Session type: Single session, Undergraduate level, Small/Medium/Large size

Topics:

  • Energy consumption

  • Futures thinking

  • Critical thinking

  • Speculative fiction

 

Introduction to the teaching example:

This exercise aims to teach students several speculative fiction writing strategies for creating energy futures. Furthermore, it inspires students to create, evaluate, and enhance their own ideas for and understandings of energy futures using fiction. 

 

The activity involves 5 main parts:

1. Working alone, students are asked to provide a brief description of an energy future and use bullet points to describe the main ways it is different from today.

2. Students are then introduced to two key techniques of speculative fiction, namely: i) exposition (or ‘show, don’t tell’), and ii) narrative focalisation (or ‘point of view’)

3. In small groups, students then read and deconstruct an example piece of speculative fiction.

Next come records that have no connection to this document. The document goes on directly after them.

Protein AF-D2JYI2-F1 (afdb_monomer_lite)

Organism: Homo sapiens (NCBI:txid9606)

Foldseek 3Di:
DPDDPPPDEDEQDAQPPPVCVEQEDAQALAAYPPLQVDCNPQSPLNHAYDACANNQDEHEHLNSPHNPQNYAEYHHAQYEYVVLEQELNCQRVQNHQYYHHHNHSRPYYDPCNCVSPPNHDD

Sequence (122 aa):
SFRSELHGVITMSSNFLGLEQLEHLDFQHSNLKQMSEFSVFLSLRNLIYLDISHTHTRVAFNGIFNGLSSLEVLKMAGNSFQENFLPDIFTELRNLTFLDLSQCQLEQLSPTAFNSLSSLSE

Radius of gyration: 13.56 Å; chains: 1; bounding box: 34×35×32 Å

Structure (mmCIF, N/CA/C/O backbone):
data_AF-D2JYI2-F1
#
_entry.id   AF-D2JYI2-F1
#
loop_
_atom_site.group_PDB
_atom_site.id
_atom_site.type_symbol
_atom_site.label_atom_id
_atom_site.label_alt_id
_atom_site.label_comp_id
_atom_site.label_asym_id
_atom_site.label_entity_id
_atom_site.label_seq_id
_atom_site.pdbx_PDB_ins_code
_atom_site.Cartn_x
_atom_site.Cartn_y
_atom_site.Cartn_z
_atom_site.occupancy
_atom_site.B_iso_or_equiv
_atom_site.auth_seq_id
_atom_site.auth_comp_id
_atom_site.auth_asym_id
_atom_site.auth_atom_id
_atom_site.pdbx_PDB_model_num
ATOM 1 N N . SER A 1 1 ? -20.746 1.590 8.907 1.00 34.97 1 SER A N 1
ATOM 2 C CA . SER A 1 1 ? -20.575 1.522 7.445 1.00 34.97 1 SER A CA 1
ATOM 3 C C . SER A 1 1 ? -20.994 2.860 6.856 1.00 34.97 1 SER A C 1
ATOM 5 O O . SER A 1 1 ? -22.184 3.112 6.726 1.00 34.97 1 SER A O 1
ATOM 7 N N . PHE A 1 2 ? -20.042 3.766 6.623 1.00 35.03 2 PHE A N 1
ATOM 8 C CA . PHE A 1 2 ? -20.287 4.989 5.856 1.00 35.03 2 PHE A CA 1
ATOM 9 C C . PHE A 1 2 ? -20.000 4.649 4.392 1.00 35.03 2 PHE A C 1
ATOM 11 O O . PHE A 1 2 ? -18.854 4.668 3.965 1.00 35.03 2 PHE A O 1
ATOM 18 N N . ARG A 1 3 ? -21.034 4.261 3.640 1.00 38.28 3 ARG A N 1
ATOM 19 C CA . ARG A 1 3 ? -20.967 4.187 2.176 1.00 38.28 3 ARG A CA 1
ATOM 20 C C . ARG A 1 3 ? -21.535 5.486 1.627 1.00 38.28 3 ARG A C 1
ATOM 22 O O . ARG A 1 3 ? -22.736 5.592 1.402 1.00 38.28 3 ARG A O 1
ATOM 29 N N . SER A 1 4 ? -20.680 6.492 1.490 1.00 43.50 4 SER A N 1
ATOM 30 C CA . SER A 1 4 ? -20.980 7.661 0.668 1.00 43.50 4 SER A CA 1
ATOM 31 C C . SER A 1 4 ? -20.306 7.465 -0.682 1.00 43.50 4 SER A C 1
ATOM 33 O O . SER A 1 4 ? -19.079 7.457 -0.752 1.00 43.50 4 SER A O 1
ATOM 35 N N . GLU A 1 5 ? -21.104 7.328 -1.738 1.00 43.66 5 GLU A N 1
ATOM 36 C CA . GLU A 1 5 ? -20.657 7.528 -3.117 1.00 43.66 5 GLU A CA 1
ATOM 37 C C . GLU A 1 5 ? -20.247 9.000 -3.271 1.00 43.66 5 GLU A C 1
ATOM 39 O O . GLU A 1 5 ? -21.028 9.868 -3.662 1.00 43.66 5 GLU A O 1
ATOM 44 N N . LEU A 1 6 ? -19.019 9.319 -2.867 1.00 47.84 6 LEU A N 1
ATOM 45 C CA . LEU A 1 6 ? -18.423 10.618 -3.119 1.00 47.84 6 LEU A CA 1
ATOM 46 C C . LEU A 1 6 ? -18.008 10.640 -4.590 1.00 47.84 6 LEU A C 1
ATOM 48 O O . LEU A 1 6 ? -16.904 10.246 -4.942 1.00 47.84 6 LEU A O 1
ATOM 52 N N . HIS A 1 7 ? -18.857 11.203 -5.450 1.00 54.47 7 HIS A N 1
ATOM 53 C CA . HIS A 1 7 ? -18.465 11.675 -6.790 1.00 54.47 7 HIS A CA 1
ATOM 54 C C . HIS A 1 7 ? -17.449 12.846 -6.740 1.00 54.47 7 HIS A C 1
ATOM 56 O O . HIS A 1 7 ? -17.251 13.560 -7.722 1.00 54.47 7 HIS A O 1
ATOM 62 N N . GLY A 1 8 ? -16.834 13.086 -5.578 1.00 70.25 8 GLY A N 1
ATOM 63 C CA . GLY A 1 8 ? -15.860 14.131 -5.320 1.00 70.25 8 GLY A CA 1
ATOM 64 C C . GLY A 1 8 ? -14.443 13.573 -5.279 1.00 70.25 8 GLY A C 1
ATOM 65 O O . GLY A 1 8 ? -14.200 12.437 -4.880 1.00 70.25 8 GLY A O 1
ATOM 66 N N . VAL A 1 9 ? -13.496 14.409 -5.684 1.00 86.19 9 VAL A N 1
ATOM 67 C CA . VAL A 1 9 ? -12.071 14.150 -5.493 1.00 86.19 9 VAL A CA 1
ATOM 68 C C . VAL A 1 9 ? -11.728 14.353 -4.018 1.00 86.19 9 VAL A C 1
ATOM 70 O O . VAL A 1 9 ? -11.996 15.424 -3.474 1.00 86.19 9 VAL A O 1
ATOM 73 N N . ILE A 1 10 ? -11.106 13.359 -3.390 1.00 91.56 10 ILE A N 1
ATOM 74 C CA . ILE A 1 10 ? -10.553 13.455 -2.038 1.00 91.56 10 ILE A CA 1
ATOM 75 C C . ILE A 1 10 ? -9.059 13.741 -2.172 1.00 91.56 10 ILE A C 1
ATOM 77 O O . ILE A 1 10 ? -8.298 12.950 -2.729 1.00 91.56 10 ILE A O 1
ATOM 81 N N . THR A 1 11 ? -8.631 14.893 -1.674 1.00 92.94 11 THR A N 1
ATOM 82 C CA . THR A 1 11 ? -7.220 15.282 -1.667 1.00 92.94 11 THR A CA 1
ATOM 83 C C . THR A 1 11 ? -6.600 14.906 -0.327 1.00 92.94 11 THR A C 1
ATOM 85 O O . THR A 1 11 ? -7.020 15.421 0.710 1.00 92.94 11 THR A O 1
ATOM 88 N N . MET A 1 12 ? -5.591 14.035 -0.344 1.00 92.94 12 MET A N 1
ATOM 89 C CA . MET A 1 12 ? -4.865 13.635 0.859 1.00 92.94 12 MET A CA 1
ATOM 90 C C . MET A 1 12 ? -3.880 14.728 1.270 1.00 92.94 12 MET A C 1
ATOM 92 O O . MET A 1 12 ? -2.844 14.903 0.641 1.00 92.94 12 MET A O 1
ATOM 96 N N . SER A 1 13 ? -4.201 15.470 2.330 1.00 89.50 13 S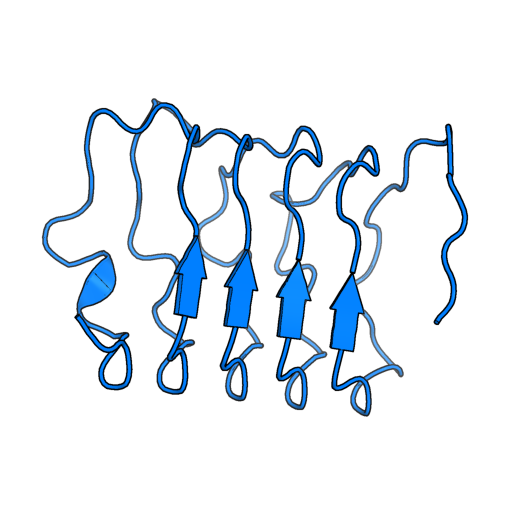ER A N 1
ATOM 97 C CA . SER A 1 13 ? -3.397 16.606 2.810 1.00 89.50 13 SER A CA 1
ATOM 98 C C . SER A 1 13 ? -2.762 16.391 4.188 1.00 89.50 13 SER A C 1
ATOM 100 O O . SER A 1 13 ? -1.995 17.234 4.650 1.00 89.50 13 SER A O 1
ATOM 102 N N . SER A 1 14 ? -3.069 15.279 4.860 1.00 91.44 14 SER A N 1
ATOM 103 C CA . SER A 1 14 ? -2.501 14.917 6.160 1.00 91.44 14 SER A CA 1
ATOM 104 C C . SER A 1 14 ? -2.374 13.401 6.308 1.00 91.44 14 SER A C 1
ATOM 106 O O . SER A 1 14 ? -2.863 12.636 5.479 1.00 91.44 14 SER A O 1
ATOM 108 N N . ASN A 1 15 ? -1.698 12.968 7.370 1.00 93.00 15 ASN A N 1
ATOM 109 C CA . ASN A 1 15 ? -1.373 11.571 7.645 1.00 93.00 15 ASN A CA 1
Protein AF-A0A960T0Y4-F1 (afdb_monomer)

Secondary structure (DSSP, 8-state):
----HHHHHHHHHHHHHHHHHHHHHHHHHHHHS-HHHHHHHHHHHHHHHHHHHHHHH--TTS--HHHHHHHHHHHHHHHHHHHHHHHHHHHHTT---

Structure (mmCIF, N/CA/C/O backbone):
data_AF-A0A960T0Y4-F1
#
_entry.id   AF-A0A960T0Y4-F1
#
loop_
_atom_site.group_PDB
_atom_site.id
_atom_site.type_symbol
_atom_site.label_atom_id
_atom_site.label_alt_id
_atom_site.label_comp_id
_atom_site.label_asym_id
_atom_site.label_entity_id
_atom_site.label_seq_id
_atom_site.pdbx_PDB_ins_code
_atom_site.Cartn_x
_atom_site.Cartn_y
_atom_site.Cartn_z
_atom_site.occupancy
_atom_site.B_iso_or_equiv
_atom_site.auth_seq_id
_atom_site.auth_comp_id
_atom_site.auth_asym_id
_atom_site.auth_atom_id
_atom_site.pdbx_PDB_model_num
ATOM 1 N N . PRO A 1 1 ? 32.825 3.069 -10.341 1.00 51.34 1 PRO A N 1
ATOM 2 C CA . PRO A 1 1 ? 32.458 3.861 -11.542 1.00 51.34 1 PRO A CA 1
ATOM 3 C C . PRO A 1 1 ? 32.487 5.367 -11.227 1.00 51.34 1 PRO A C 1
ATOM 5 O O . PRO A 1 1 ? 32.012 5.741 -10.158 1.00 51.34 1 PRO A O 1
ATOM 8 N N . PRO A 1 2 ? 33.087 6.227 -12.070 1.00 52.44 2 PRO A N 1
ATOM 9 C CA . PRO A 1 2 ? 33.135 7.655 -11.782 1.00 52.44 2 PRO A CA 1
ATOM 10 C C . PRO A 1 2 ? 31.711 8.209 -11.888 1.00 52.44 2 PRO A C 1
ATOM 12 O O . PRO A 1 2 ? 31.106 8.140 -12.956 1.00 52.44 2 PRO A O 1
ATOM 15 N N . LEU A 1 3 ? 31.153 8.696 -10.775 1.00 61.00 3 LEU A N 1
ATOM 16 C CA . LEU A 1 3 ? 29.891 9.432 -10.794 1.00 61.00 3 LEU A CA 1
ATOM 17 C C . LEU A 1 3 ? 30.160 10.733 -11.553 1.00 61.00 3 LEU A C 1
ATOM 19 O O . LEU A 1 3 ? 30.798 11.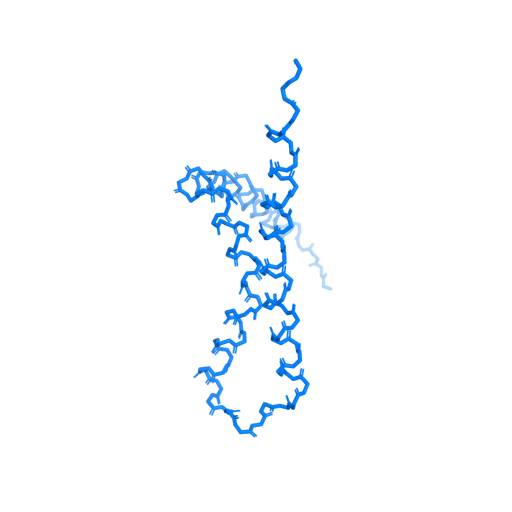642 -11.019 1.00 61.00 3 LEU A O 1
ATOM 23 N N . HIS A 1 4 ? 29.727 10.811 -12.812 1.00 67.94 4 HIS A N 1
ATOM 24 C CA . HIS A 1 4 ? 29.734 12.074 -13.532 1.00 67.94 4 HIS A CA 1
ATOM 25 C C . HIS A 1 4 ? 28.804 13.014 -12.758 1.00 67.94 4 HIS A C 1
ATOM 27 O O . HIS A 1 4 ? 27.667 12.653 -12.467 1.00 67.94 4 HIS A O 1
ATOM 33 N N . GLY A 1 5 ? 29.258 14.221 -12.399 1.00 76.19 5 GLY A N 1
ATOM 34 C CA . GLY A 1 5 ? 28.444 15.179 -11.626 1.00 76.19 5 GLY A CA 1
ATOM 35 C C . GLY A 1 5 ? 27.075 15.486 -12.257 1.00 76.19 5 GLY A C 1
ATOM 36 O O . GLY A 1 5 ? 26.147 15.896 -11.566 1.00 76.19 5 GLY A O 1
ATOM 37 N N . MET A 1 6 ? 26.932 15.204 -13.556 1.00 78.88 6 MET A N 1
ATOM 38 C CA . MET A 1 6 ? 25.678 15.252 -14.302 1.00 78.88 6 MET A CA 1
ATOM 39 C C . MET A 1 6 ? 24.641 14.219 -13.824 1.00 78.88 6 MET A C 1
ATOM 41 O O . MET A 1 6 ? 23.463 14.547 -13.762 1.00 78.88 6 MET A O 1
ATOM 45 N N . ASP A 1 7 ? 25.048 13.002 -13.448 1.00 83.81 7 ASP A N 1
ATOM 46 C CA . ASP A 1 7 ? 24.133 11.951 -12.970 1.00 83.81 7 ASP A CA 1
ATOM 47 C C . ASP A 1 7 ? 23.515 12.342 -11.626 1.00 83.81 7 ASP A C 1
ATOM 49 O O . ASP A 1 7 ? 22.317 12.188 -11.406 1.00 83.81 7 ASP A O 1
ATOM 53 N N . LEU A 1 8 ? 24.334 12.921 -10.744 1.00 86.56 8 LEU A N 1
ATOM 54 C CA . LEU A 1 8 ? 23.898 13.477 -9.464 1.00 86.56 8 LEU A CA 1
ATOM 55 C C . LEU A 1 8 ? 22.908 14.628 -9.661 1.00 86.56 8 LEU A C 1
ATOM 57 O O . LEU A 1 8 ? 21.902 14.692 -8.958 1.00 86.56 8 LEU A O 1
ATOM 61 N N . LEU A 1 9 ? 23.157 15.499 -10.644 1.00 86.81 9 LEU A N 1
ATOM 62 C CA . LEU A 1 9 ? 22.242 16.579 -11.007 1.00 86.81 9 LEU A CA 1
ATOM 63 C C . LEU A 1 9 ? 20.905 16.029 -11.527 1.00 86.81 9 LEU A C 1
ATOM 65 O O . LEU A 1 9 ? 19.850 16.479 -11.085 1.00 86.81 9 LEU A O 1
ATOM 69 N N . TRP A 1 10 ? 20.935 15.031 -12.416 1.00 88.19 10 TRP A N 1
ATOM 70 C CA . TRP A 1 10 ? 19.730 14.397 -12.952 1.00 88.19 10 TRP A CA 1
ATOM 71 C C . TRP A 1 10 ? 18.936 13.649 -11.881 1.00 88.19 10 TRP A C 1
ATOM 73 O O . TRP A 1 10 ? 17.719 13.799 -11.827 1.00 88.19 10 TRP A O 1
ATOM 83 N N . MET A 1 11 ? 19.597 12.904 -10.991 1.00 87.38 11 MET A N 1
ATOM 84 C CA . MET A 1 11 ? 18.935 12.238 -9.867 1.00 87.38 11 MET A CA 1
ATOM 85 C C . MET A 1 11 ? 18.334 13.245 -8.886 1.00 87.38 11 MET A C 1
ATOM 87 O O . MET A 1 11 ? 17.212 13.038 -8.437 1.00 87.38 11 MET A O 1
ATOM 91 N N . ALA A 1 12 ? 19.029 14.345 -8.578 1.00 86.81 12 ALA A N 1
ATOM 92 C CA . ALA A 1 12 ? 18.513 15.387 -7.692 1.00 86.81 12 ALA A CA 1
ATOM 93 C C . ALA A 1 12 ? 17.313 16.120 -8.309 1.00 86.81 12 ALA A C 1
ATOM 95 O O . ALA A 1 12 ? 16.304 16.323 -7.634 1.00 86.81 12 ALA A O 1
ATOM 96 N N . LEU A 1 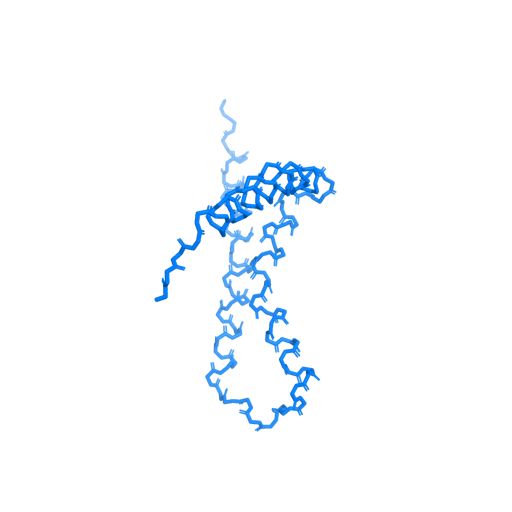13 ? 17.390 16.464 -9.598 1.00 89.25 13 LEU A N 1
ATOM 97 C CA . LEU A 1 13 ? 16.288 17.079 -10.336 1.00 89.25 13 LEU A CA 1
ATOM 98 C C . LEU A 1 13 ? 15.078 16.140 -10.379 1.00 89.25 13 LEU A C 1
ATOM 100 O O . LEU A 1 13 ? 13.964 16.548 -10.056 1.00 89.25 13 LEU A O 1
ATOM 104 N N . LEU A 1 14 ? 15.301 14.871 -10.726 1.00 87.12 14 LEU A N 1
ATOM 105 C CA . LEU A 1 14 ? 14.253 13.860 -10.780 1.00 87.12 14 LEU A CA 1
ATOM 106 C C . LEU A 1 14 ? 13.645 13.616 -9.396 1.00 87.12 14 LEU A C 1
ATOM 108 O O . LEU A 1 14 ? 12.426 13.572 -9.279 1.00 87.12 14 LEU A O 1
ATOM 112 N N . ALA A 1 15 ? 14.459 13.510 -8.343 1.00 87.31 15 ALA A N 1
ATOM 113 C CA . ALA A 1 15 ? 13.994 13.337 -6.971 1.00 87.31 15 ALA A CA 1
ATOM 114 C C . ALA A 1 15 ? 13.181 14.544 -6.494 1.00 87.31 15 ALA A C 1
ATOM 116 O O . ALA A 1 15 ? 12.140 14.363 -5.867 1.00 87.31 15 ALA A O 1
ATOM 117 N N . PHE A 1 16 ? 13.598 15.768 -6.824 1.00 88.50 16 PHE A N 1
ATOM 118 C CA . PHE A 1 16 ? 12.859 16.979 -6.478 1.00 88.50 16 PHE A CA 1
ATOM 119 C C . PHE A 1 16 ? 11.523 17.054 -7.218 1.00 88.50 16 PHE A C 1
ATOM 121 O O . PHE A 1 16 ? 10.489 17.289 -6.595 1.00 88.50 16 PHE A O 1
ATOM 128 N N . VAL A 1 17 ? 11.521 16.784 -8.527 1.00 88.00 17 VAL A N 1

After reading the example they: i) list key differences between the scenario described and the present day, and ii) reflect on how the use of narrative techniques help bring the scenario to life.

4. Students then try to write their own short piece of speculative fiction based on the scenario they described in Part 1. They are encouraged to write from a particular point of view (e.g. from a specific characters’ perspective) and reminded that they’re not aiming for a great piece of literature and that it doesn’t have to be clever, poetic, funny etc., simply that it’s a chance to explore how their scenario would be experienced in practice.

5. Students are then encouraged to share and reflect on their stories. First in small groups and then with the whole class. Reflections are encouraged around how the scenario has been brought to life, about what they’ve learnt about their scenario through the process of writing it as a narrative from a specific point of view, and about how they might improve or alter their scenario based on this experience.